Your instructions: Using the data below, set down every line from the one containing "ATOM 130 N N" through the one containing "ATOM 154 C CA", inclusive and unchanged. Pictures are to be skipped.

Start of Records for this task

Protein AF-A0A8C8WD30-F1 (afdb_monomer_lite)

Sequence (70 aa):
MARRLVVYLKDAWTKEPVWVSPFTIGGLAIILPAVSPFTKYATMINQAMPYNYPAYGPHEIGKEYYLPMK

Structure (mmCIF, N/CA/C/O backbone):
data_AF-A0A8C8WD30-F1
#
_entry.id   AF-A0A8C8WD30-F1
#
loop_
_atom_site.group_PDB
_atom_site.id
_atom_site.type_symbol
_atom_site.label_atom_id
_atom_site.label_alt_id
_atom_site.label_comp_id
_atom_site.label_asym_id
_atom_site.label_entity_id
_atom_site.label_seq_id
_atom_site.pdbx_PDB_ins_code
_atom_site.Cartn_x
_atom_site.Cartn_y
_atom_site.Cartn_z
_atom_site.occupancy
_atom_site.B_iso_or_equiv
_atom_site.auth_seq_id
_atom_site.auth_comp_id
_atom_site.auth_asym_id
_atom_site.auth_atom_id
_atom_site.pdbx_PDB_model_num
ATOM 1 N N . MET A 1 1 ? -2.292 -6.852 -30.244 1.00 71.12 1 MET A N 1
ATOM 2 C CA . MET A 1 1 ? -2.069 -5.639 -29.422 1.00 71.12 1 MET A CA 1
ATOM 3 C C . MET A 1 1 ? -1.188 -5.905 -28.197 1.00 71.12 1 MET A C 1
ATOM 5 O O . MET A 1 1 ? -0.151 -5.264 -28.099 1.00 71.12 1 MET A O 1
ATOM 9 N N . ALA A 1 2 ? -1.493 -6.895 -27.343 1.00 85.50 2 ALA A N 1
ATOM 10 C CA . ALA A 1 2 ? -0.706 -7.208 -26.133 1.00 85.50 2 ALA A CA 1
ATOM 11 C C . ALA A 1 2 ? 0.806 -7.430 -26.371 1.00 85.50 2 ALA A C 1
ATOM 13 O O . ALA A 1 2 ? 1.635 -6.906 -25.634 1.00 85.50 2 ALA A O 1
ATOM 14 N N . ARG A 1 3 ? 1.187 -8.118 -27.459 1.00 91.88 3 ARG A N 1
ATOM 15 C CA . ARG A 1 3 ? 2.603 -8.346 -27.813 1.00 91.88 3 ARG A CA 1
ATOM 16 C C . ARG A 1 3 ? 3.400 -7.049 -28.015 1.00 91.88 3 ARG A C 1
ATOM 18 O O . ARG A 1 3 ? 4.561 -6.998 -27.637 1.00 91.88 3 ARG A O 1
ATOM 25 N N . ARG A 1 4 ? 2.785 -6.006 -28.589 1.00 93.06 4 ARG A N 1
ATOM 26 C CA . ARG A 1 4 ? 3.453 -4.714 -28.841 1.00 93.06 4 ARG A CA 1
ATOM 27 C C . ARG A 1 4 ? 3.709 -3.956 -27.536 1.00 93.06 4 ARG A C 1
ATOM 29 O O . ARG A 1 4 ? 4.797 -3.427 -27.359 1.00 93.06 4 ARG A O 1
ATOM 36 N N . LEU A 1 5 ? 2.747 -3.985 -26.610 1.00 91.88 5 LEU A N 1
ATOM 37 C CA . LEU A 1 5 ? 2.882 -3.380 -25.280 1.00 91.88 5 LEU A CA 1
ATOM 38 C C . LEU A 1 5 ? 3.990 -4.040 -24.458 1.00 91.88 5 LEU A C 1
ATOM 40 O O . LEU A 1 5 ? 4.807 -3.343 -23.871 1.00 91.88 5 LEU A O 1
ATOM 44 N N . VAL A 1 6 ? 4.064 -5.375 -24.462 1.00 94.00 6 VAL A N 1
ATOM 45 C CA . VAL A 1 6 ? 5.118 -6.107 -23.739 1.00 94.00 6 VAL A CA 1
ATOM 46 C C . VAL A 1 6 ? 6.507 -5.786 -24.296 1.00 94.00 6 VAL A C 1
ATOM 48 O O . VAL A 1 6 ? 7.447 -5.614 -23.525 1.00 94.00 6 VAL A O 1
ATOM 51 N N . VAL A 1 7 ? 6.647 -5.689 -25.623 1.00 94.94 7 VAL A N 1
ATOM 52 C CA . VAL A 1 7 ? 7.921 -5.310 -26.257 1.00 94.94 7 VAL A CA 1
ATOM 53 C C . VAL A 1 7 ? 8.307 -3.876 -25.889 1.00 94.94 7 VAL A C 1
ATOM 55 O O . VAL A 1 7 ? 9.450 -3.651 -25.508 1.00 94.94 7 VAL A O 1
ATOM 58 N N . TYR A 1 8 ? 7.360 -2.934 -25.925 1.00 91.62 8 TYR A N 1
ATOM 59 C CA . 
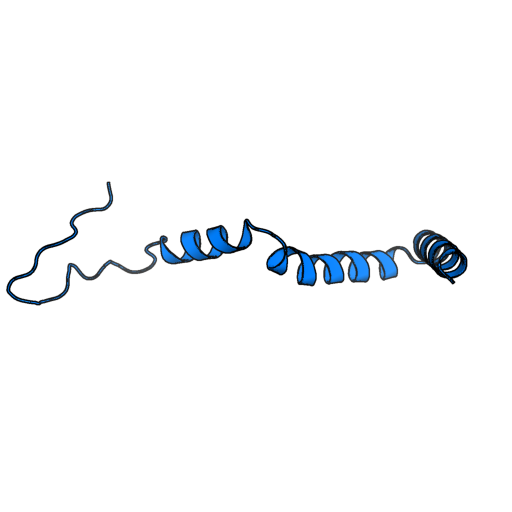TYR A 1 8 ? 7.603 -1.544 -25.535 1.00 91.62 8 TYR A CA 1
ATOM 60 C C . TYR A 1 8 ? 7.995 -1.403 -24.058 1.00 91.62 8 TYR A C 1
ATOM 62 O O . TYR A 1 8 ? 8.985 -0.748 -23.763 1.00 91.62 8 TYR A O 1
ATOM 70 N N . LEU A 1 9 ? 7.285 -2.059 -23.130 1.00 92.19 9 LEU A N 1
ATOM 71 C CA . LEU A 1 9 ? 7.631 -2.010 -21.702 1.00 92.19 9 LEU A CA 1
ATOM 72 C C . LEU A 1 9 ? 9.031 -2.569 -21.432 1.00 92.19 9 LEU A C 1
ATOM 74 O O . LEU A 1 9 ? 9.768 -1.998 -20.635 1.00 92.19 9 LEU A O 1
ATOM 78 N N . LYS A 1 10 ? 9.405 -3.673 -22.094 1.00 92.94 10 LYS A N 1
ATOM 79 C CA . LYS A 1 10 ? 10.751 -4.245 -21.966 1.00 92.94 10 LYS A CA 1
ATOM 80 C C . LYS A 1 10 ? 11.827 -3.279 -22.456 1.00 92.94 10 LYS A C 1
ATOM 82 O O . LYS A 1 10 ? 12.842 -3.137 -21.788 1.00 92.94 10 LYS A O 1
ATOM 87 N N . ASP A 1 11 ? 11.597 -2.626 -23.590 1.00 95.00 11 ASP A N 1
ATOM 88 C CA . ASP A 1 11 ? 12.537 -1.668 -24.177 1.00 95.00 11 ASP A CA 1
ATOM 89 C C . ASP A 1 11 ? 12.646 -0.375 -23.349 1.00 95.00 11 ASP A C 1
ATOM 91 O O . ASP A 1 11 ? 13.738 0.131 -23.108 1.00 95.00 11 ASP A O 1
ATOM 95 N N . ALA A 1 12 ? 11.524 0.130 -22.834 1.00 93.50 12 ALA A N 1
ATOM 96 C CA . ALA A 1 12 ? 11.498 1.288 -21.945 1.00 93.50 12 ALA A CA 1
ATOM 97 C C . ALA A 1 12 ? 12.197 0.995 -20.606 1.00 93.50 12 ALA A C 1
ATOM 99 O O . ALA A 1 12 ? 12.910 1.847 -20.083 1.00 93.50 12 ALA A O 1
ATOM 100 N N . TRP A 1 13 ? 12.048 -0.221 -20.068 1.00 93.25 13 TRP A N 1
ATOM 101 C CA . TRP A 1 13 ? 12.719 -0.630 -18.831 1.00 93.25 13 TRP A CA 1
ATOM 102 C C . TRP A 1 13 ? 14.241 -0.721 -18.985 1.00 93.25 13 TRP A C 1
ATOM 104 O O . TRP A 1 13 ? 14.969 -0.410 -18.047 1.00 93.25 13 TRP A O 1
ATOM 114 N N . THR A 1 14 ? 14.745 -1.139 -20.149 1.00 95.44 14 THR A N 1
ATOM 115 C CA . THR A 1 14 ? 16.193 -1.236 -20.388 1.00 95.44 14 THR A CA 1
ATOM 116 C C . THR A 1 14 ? 16.824 0.108 -20.732 1.00 95.44 14 THR A C 1
ATOM 118 O O . THR A 1 14 ? 17.946 0.369 -20.306 1.00 95.44 14 THR A O 1
ATOM 121 N N . LYS A 1 15 ? 16.127 0.957 -21.494 1.00 95.69 15 LYS A N 1
ATOM 122 C CA . LYS A 1 15 ? 16.660 2.246 -21.961 1.00 95.69 15 LYS A CA 1
ATOM 123 C C . LYS A 1 15 ? 16.482 3.369 -20.950 1.00 95.69 15 LYS A C 1
ATOM 125 O O . LYS A 1 15 ? 17.381 4.183 -20.776 1.00 95.69 15 LYS A O 1
ATOM 130 N N . GLU A 1 16 ? 15.331 3.416 -20.289 1.00 94.12 16 GLU A N 1
ATOM 131 C CA . GLU A 1 16 ? 14.921 4.543 -19.450 1.00 94.12 16 GLU A CA 1
ATOM 132 C C . GLU A 1 16 ? 14.310 4.085 -18.111 1.00 94.12 16 GLU A C 1
ATOM 13
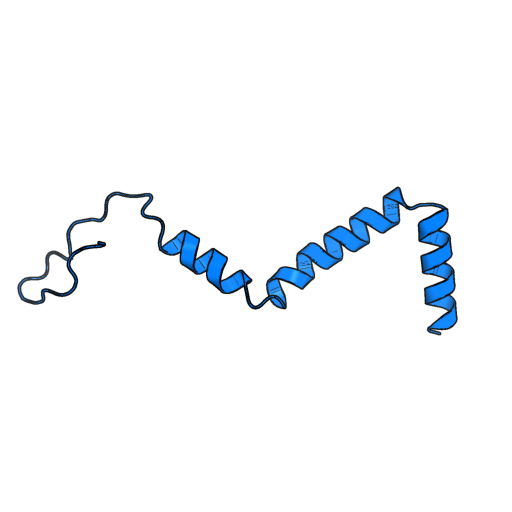4 O O . GLU A 1 16 ? 13.211 4.506 -17.731 1.00 94.12 16 GLU A O 1
ATOM 139 N N . PRO A 1 17 ? 15.017 3.245 -17.329 1.00 91.19 17 PRO A N 1
ATOM 140 C CA . PRO A 1 17 ? 14.486 2.714 -16.072 1.00 91.19 17 PRO A CA 1
ATOM 141 C C . PRO A 1 17 ? 14.128 3.814 -15.065 1.00 91.19 17 PRO A C 1
ATOM 143 O O . PRO A 1 17 ? 13.191 3.652 -14.280 1.00 91.19 17 PRO A O 1
ATOM 146 N N . VAL A 1 18 ? 14.838 4.947 -15.106 1.00 95.38 18 VAL A N 1
ATOM 147 C CA . VAL A 1 18 ? 14.609 6.110 -14.233 1.00 95.38 18 VAL A CA 1
ATOM 148 C C . VAL A 1 18 ? 13.230 6.731 -14.454 1.00 95.38 18 VAL A C 1
ATOM 150 O O . VAL A 1 18 ? 12.664 7.262 -13.507 1.00 95.38 18 VAL A O 1
ATOM 153 N N . TRP A 1 19 ? 12.655 6.620 -15.655 1.00 92.50 19 TRP A N 1
ATOM 154 C CA . TRP A 1 19 ? 11.304 7.107 -15.938 1.00 92.50 19 TRP A CA 1
ATOM 155 C C . TRP A 1 19 ? 10.247 6.037 -15.678 1.00 92.50 19 TRP A C 1
ATOM 157 O O . TRP A 1 19 ? 9.216 6.329 -15.081 1.00 92.50 19 TRP A O 1
ATOM 167 N N . VAL A 1 20 ? 10.500 4.776 -16.038 1.00 94.75 20 VAL A N 1
ATOM 168 C CA . VAL A 1 20 ? 9.502 3.705 -15.850 1.00 94.75 20 VAL A CA 1
ATOM 169 C C . VAL A 1 20 ? 9.268 3.377 -14.366 1.00 94.75 20 VAL A C 1
ATOM 171 O O . VAL A 1 20 ? 8.138 3.107 -13.948 1.00 94.75 20 VAL A O 1
ATOM 1
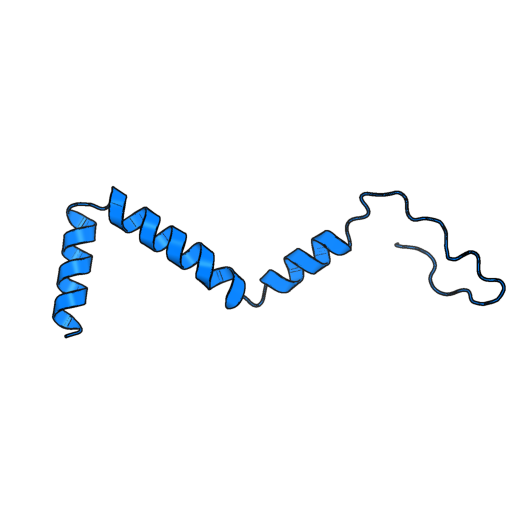74 N N . SER A 1 21 ? 10.310 3.451 -13.537 1.00 94.81 21 SER A N 1
ATOM 175 C CA . SER A 1 21 ? 10.233 3.156 -12.098 1.00 94.81 21 SER A CA 1
ATOM 176 C C . SER A 1 21 ? 9.279 4.081 -11.318 1.00 94.81 21 SER A C 1
ATOM 178 O O . SER A 1 21 ? 8.387 3.568 -10.645 1.00 94.81 21 SER A O 1
ATOM 180 N N . PRO A 1 22 ? 9.370 5.424 -11.393 1.00 96.44 22 PRO A N 1
ATOM 181 C CA . PRO A 1 22 ? 8.466 6.301 -10.651 1.00 96.44 22 PRO A CA 1
ATOM 182 C C . PRO A 1 22 ? 7.010 6.176 -11.108 1.00 96.44 22 PRO A C 1
ATOM 184 O O . PRO A 1 22 ? 6.119 6.220 -10.263 1.00 96.44 22 PRO A O 1
ATOM 187 N N . PHE A 1 23 ? 6.737 5.952 -12.399 1.00 94.31 23 PHE A N 1
ATOM 188 C CA . PHE A 1 23 ? 5.362 5.728 -12.862 1.00 94.31 23 PHE A CA 1
ATOM 189 C C . PHE A 1 23 ? 4.779 4.414 -12.335 1.00 94.31 23 PHE A C 1
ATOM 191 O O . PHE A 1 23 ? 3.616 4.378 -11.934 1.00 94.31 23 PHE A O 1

End of Records for this task

Your response:
ATOM 130 N N . GLU A 1 16 ? 15.331 3.416 -20.289 1.00 94.12 16 GLU A N 1
ATOM 131 C CA . GLU A 1 16 ? 14.921 4.543 -19.450 1.00 94.12 16 GLU A CA 1
ATOM 132 C C . GLU A 1 16 ? 14.310 4.085 -18.111 1.00 94.12 16 GLU A C 1
ATOM 13
4 O O . GLU A 1 16 ? 13.211 4.506 -17.731 1.00 94.12 16 GLU A O 1
ATOM 139 N N . PRO A 1 17 ? 15.017 3.245 -17.329 1.00 91.19 17 PRO A N 1
ATOM 140 C CA . PRO A 1 17 ? 14.486 2.714 -16.072 1.00 91.19 17 PRO A CA 1
ATOM 141 C C . PRO A 1 17 ? 14.128 3.814 -15.065 1.00 91.19 17 PRO A C 1
ATOM 143 O O . PRO A 1 17 ? 13.191 3.652 -14.280 1.00 91.19 17 PRO A O 1
ATOM 146 N N . VAL A 1 18 ? 14.838 4.947 -15.106 1.00 95.38 18 VAL A N 1
ATOM 147 C CA . VAL A 1 18 ? 14.609 6.110 -14.233 1.00 95.38 18 VAL A CA 1
ATOM 148 C C . VAL A 1 18 ? 13.230 6.731 -14.454 1.00 95.38 18 VAL A C 1
ATOM 150 O O . VAL A 1 18 ? 12.664 7.262 -13.507 1.00 95.38 18 VAL A O 1
ATOM 153 N N . TRP A 1 19 ? 12.655 6.620 -15.655 1.00 92.50 19 TRP A N 1
ATOM 154 C CA . TRP A 1 19 ? 11.304 7.107 -15.938 1.00 92.50 19 TRP A CA 1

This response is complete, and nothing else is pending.